エネルギー価格,地球温暖化対策に関心が高まる中,当社グループでは省エネの推進,再生可能エネルギー設備の導入を積極的に進めている。王子エフテックス中津工場においても省エネ機器の導入や操業改善による省エネ活動に取り組んでいるが,省エネを推進していくためには新たな視点による発掘が必要である。そこで,今回は工場既存の流水工程の落差に着目して従属発電(小水力発電)の導入を検討した。

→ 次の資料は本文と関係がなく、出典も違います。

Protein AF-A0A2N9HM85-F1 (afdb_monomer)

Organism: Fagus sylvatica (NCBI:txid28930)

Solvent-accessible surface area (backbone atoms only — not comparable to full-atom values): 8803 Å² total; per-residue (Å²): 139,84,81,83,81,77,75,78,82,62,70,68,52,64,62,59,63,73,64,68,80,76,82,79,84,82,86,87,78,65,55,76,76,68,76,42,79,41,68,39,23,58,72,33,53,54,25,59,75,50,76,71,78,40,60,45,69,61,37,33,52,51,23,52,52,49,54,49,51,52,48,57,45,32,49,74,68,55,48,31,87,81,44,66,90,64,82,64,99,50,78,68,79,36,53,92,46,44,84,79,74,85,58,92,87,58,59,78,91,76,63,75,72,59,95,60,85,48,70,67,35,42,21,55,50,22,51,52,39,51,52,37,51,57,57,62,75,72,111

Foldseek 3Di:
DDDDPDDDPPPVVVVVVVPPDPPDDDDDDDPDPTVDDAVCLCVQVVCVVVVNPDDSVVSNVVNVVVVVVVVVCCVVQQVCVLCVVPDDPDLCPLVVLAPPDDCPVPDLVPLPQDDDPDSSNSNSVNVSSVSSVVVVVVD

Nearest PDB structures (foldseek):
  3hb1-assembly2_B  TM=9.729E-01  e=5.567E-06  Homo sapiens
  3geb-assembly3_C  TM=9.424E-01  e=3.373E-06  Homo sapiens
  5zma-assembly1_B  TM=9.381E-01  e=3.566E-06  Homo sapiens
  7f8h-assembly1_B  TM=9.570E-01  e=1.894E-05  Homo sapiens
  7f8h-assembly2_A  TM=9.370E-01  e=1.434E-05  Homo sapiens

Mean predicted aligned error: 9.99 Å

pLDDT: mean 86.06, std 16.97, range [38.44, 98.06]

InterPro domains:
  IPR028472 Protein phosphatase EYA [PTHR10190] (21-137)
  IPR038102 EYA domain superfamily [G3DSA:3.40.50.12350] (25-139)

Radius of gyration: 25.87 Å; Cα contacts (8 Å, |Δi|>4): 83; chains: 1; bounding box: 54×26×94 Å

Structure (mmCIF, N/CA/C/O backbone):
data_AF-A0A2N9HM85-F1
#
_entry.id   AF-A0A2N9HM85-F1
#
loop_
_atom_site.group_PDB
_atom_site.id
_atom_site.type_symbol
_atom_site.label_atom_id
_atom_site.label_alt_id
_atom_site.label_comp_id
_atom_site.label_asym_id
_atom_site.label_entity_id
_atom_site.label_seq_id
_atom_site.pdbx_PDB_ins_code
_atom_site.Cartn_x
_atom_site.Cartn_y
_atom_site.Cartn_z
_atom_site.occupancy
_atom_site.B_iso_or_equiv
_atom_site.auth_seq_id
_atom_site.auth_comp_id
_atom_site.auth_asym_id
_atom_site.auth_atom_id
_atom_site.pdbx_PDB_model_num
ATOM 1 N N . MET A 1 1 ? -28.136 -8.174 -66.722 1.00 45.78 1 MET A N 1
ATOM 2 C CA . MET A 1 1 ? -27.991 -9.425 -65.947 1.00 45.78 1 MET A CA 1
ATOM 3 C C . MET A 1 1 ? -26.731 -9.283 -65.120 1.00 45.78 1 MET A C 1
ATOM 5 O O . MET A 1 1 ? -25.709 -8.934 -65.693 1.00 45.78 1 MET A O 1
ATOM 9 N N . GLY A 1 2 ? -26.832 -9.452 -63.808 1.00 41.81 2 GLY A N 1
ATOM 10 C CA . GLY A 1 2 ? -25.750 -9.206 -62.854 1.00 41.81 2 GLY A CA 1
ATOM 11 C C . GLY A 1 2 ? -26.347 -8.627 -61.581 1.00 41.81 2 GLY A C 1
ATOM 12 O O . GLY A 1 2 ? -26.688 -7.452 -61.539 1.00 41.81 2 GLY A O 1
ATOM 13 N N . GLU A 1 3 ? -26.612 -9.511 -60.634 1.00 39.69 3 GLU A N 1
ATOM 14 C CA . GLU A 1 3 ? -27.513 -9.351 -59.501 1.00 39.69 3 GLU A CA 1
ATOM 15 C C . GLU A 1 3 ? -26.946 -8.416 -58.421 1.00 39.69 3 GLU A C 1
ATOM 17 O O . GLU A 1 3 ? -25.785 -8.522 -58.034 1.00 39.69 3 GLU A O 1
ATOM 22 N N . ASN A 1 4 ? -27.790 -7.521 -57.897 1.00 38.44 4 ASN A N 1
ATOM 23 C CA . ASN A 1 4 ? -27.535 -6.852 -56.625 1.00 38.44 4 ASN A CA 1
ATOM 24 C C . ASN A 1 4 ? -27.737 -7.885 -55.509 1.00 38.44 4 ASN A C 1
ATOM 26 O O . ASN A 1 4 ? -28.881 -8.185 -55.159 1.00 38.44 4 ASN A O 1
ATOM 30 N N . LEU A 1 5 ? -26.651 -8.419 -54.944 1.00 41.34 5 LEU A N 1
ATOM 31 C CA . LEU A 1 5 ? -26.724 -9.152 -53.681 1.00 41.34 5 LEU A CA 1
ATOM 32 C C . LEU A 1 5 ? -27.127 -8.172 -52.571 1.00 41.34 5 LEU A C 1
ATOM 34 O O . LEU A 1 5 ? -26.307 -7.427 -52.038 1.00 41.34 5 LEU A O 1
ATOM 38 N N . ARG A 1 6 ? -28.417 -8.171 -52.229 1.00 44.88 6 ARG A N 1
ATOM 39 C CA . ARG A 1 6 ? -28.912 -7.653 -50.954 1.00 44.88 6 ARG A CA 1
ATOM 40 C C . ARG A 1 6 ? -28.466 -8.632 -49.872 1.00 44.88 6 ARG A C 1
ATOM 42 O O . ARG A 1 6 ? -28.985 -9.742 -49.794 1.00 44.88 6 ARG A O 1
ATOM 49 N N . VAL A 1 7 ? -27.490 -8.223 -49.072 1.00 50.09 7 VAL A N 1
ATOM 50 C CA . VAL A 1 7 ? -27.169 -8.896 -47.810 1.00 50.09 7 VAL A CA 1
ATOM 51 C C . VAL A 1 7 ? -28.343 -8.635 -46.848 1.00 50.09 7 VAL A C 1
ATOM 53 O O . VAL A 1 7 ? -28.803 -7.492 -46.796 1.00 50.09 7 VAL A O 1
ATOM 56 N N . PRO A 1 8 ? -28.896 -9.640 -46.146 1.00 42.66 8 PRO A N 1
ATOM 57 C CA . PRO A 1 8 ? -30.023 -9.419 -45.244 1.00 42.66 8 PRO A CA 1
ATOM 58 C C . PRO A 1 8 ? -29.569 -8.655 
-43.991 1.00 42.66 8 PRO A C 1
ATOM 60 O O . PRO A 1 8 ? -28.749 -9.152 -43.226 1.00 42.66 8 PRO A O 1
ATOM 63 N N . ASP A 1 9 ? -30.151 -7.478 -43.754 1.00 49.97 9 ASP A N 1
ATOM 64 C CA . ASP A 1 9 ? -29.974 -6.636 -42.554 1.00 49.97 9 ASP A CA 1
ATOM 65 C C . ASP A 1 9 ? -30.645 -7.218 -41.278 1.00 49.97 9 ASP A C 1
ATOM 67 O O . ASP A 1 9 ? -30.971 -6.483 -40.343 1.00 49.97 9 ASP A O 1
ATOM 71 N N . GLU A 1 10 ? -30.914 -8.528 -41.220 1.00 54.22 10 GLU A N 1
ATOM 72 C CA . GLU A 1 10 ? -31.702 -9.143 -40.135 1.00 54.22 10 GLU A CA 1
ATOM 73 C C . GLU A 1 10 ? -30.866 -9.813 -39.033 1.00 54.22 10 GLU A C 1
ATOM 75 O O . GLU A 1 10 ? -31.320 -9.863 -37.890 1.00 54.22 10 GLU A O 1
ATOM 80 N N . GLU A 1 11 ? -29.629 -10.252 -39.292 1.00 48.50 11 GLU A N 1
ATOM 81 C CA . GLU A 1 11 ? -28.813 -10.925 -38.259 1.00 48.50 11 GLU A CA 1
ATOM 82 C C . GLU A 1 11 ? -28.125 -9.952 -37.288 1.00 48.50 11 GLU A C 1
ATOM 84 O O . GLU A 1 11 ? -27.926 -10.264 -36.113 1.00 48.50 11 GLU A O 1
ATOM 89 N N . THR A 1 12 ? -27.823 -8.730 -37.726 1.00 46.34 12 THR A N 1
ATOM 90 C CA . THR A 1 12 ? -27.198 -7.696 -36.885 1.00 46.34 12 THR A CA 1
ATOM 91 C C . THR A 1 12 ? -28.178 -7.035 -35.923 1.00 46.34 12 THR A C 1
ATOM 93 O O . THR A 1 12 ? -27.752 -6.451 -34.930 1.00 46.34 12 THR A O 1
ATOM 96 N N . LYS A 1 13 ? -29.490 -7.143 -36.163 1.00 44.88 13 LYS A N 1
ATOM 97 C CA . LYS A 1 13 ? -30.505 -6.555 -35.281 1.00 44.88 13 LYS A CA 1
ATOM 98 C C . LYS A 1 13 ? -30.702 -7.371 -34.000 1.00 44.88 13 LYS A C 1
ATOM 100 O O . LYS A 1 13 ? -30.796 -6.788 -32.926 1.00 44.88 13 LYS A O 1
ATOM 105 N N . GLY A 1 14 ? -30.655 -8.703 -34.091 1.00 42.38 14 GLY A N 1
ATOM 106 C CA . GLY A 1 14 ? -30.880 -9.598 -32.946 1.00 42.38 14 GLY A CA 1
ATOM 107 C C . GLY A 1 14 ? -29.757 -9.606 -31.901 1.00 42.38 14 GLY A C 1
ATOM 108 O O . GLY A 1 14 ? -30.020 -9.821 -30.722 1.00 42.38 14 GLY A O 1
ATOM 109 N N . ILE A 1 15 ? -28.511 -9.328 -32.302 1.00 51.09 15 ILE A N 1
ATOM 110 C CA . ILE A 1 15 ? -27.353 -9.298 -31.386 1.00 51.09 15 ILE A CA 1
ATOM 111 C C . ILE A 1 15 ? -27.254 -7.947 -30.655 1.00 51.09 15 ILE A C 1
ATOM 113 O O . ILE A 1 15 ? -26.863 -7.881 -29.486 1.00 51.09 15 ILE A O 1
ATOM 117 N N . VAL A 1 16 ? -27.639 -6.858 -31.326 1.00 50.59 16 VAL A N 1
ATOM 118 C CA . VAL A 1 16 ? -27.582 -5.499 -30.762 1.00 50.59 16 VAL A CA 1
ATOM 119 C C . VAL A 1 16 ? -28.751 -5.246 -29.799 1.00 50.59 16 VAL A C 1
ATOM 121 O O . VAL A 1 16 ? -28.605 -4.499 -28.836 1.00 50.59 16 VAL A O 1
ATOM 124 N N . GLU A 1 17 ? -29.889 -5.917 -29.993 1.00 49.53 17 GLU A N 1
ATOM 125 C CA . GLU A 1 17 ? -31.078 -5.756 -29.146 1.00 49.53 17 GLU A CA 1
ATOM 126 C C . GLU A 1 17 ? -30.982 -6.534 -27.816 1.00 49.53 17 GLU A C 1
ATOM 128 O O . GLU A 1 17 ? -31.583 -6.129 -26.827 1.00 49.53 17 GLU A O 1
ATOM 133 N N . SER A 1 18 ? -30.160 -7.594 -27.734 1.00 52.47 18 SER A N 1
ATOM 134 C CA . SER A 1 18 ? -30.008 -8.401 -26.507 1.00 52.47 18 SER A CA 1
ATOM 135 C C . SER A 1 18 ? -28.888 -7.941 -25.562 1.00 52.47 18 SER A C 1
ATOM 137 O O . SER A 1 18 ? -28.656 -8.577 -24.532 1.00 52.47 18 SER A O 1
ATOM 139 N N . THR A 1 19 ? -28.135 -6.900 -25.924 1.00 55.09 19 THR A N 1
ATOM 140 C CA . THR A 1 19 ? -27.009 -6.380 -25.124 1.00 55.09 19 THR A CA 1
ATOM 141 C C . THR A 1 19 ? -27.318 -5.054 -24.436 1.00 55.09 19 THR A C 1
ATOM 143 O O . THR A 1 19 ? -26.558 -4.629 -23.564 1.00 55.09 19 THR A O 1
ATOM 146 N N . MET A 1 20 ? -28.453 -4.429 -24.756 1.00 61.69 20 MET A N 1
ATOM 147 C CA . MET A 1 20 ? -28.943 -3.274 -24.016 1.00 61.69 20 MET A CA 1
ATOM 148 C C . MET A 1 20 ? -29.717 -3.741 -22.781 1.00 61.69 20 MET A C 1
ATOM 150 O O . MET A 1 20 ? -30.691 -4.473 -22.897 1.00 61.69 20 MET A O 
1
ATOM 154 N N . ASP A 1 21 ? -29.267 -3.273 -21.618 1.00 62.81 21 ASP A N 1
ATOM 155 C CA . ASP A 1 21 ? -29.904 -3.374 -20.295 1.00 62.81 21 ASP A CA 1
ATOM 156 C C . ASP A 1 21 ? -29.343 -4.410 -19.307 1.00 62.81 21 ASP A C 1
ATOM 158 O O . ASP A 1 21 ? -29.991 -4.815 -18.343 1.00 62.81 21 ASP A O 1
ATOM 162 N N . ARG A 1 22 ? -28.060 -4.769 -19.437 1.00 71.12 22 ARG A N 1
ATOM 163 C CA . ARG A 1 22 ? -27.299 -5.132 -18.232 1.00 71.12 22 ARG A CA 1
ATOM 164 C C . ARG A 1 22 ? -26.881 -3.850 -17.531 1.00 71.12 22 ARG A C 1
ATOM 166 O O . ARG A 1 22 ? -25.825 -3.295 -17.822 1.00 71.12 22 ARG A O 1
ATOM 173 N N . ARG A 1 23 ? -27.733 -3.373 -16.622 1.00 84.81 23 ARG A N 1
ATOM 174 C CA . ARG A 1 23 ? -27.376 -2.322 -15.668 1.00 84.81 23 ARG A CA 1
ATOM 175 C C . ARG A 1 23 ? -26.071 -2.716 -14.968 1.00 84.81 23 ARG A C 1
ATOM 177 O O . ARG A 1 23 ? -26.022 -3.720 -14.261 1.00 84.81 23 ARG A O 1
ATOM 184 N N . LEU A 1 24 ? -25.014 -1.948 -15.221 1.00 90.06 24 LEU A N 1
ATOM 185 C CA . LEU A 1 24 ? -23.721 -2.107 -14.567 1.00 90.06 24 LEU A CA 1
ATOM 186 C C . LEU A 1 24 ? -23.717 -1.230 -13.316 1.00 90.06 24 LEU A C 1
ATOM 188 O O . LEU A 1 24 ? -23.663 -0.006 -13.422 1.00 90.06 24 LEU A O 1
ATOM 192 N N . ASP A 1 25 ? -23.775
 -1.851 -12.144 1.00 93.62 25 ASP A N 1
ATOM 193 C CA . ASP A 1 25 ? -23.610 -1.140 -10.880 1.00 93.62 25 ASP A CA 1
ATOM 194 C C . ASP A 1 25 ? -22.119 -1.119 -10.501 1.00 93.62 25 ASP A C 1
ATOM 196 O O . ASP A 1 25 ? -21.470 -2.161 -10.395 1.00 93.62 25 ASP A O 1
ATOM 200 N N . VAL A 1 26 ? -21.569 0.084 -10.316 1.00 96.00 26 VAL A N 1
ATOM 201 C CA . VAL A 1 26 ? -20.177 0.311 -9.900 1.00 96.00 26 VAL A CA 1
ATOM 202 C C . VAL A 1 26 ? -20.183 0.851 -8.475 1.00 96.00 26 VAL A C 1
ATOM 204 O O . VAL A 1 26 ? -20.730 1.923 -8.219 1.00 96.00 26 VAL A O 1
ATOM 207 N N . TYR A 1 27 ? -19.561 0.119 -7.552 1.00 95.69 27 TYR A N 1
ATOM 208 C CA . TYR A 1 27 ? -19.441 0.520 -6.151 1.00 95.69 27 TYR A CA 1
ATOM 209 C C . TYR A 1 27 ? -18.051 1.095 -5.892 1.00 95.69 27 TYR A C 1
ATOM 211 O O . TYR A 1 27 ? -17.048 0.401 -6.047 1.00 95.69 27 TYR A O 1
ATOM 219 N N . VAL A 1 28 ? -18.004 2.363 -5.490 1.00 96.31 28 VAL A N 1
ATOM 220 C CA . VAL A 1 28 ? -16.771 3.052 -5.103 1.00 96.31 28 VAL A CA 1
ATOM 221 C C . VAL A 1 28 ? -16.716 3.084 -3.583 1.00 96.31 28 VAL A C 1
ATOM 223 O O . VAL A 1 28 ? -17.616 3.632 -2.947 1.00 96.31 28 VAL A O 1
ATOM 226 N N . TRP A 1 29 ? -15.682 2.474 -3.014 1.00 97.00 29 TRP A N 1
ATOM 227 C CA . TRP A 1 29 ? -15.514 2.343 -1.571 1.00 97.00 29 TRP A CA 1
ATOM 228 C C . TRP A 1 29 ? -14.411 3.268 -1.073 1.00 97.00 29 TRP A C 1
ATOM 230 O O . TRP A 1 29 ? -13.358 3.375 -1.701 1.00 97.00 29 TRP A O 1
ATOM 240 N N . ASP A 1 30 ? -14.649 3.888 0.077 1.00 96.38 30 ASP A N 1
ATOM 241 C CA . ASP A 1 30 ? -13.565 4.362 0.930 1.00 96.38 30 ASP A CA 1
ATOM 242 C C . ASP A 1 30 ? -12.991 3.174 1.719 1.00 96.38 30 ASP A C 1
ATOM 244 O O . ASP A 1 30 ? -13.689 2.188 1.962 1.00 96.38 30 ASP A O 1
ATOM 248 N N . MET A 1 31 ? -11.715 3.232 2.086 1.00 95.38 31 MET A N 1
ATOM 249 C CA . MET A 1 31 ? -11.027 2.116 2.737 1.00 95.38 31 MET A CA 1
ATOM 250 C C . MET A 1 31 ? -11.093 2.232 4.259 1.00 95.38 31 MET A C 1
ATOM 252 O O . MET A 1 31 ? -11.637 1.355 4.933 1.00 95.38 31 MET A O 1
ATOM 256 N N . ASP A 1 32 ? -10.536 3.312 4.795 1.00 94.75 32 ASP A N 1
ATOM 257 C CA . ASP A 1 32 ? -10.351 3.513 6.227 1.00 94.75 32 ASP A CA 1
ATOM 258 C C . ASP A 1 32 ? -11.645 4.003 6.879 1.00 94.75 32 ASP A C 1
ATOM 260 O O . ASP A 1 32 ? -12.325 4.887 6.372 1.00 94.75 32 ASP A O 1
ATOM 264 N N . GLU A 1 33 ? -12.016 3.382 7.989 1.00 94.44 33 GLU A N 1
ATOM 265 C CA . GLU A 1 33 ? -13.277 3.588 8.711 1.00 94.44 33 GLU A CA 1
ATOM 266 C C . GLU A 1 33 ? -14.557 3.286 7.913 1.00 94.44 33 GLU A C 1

水車形式は流水工程を考慮して流量と有効落差からポンプ逆転水車を選定し,ポンプ仕様は遊休品のポンプを仮設して吐出フランジから吸い込みフランジへ水を流入させテストを実施し求めた。テスト結果より,ポンプを水車として使用する場合は,設置条件(流量と落差)の70~80%程度の能力を有するポンプでよいことがわかった。テスト結果を踏まえて,安定した流量が確保できるパルセータ(凝集沈殿装置)入口とろ過水槽入口の2箇所にポンプ逆転水車を設置した。ここで,ポンプは安価に省エネを実施することを目的に,当社グループの遊休品を探し選定した。パルセータに設置したポンプ逆転水車の発電出力は3.5kWとなり,年間発電量として30,100kWhを得ることができた。ろ過水槽でも同様に発電することができた。

今回は,新しい発想として既存の流水工程からエネルギーを取り出して発電することで,省エネ効果を上げることができた。本事例のように遊休品のポンプを用いることで導入コストを抑えながら省エネを実施することも可能となる。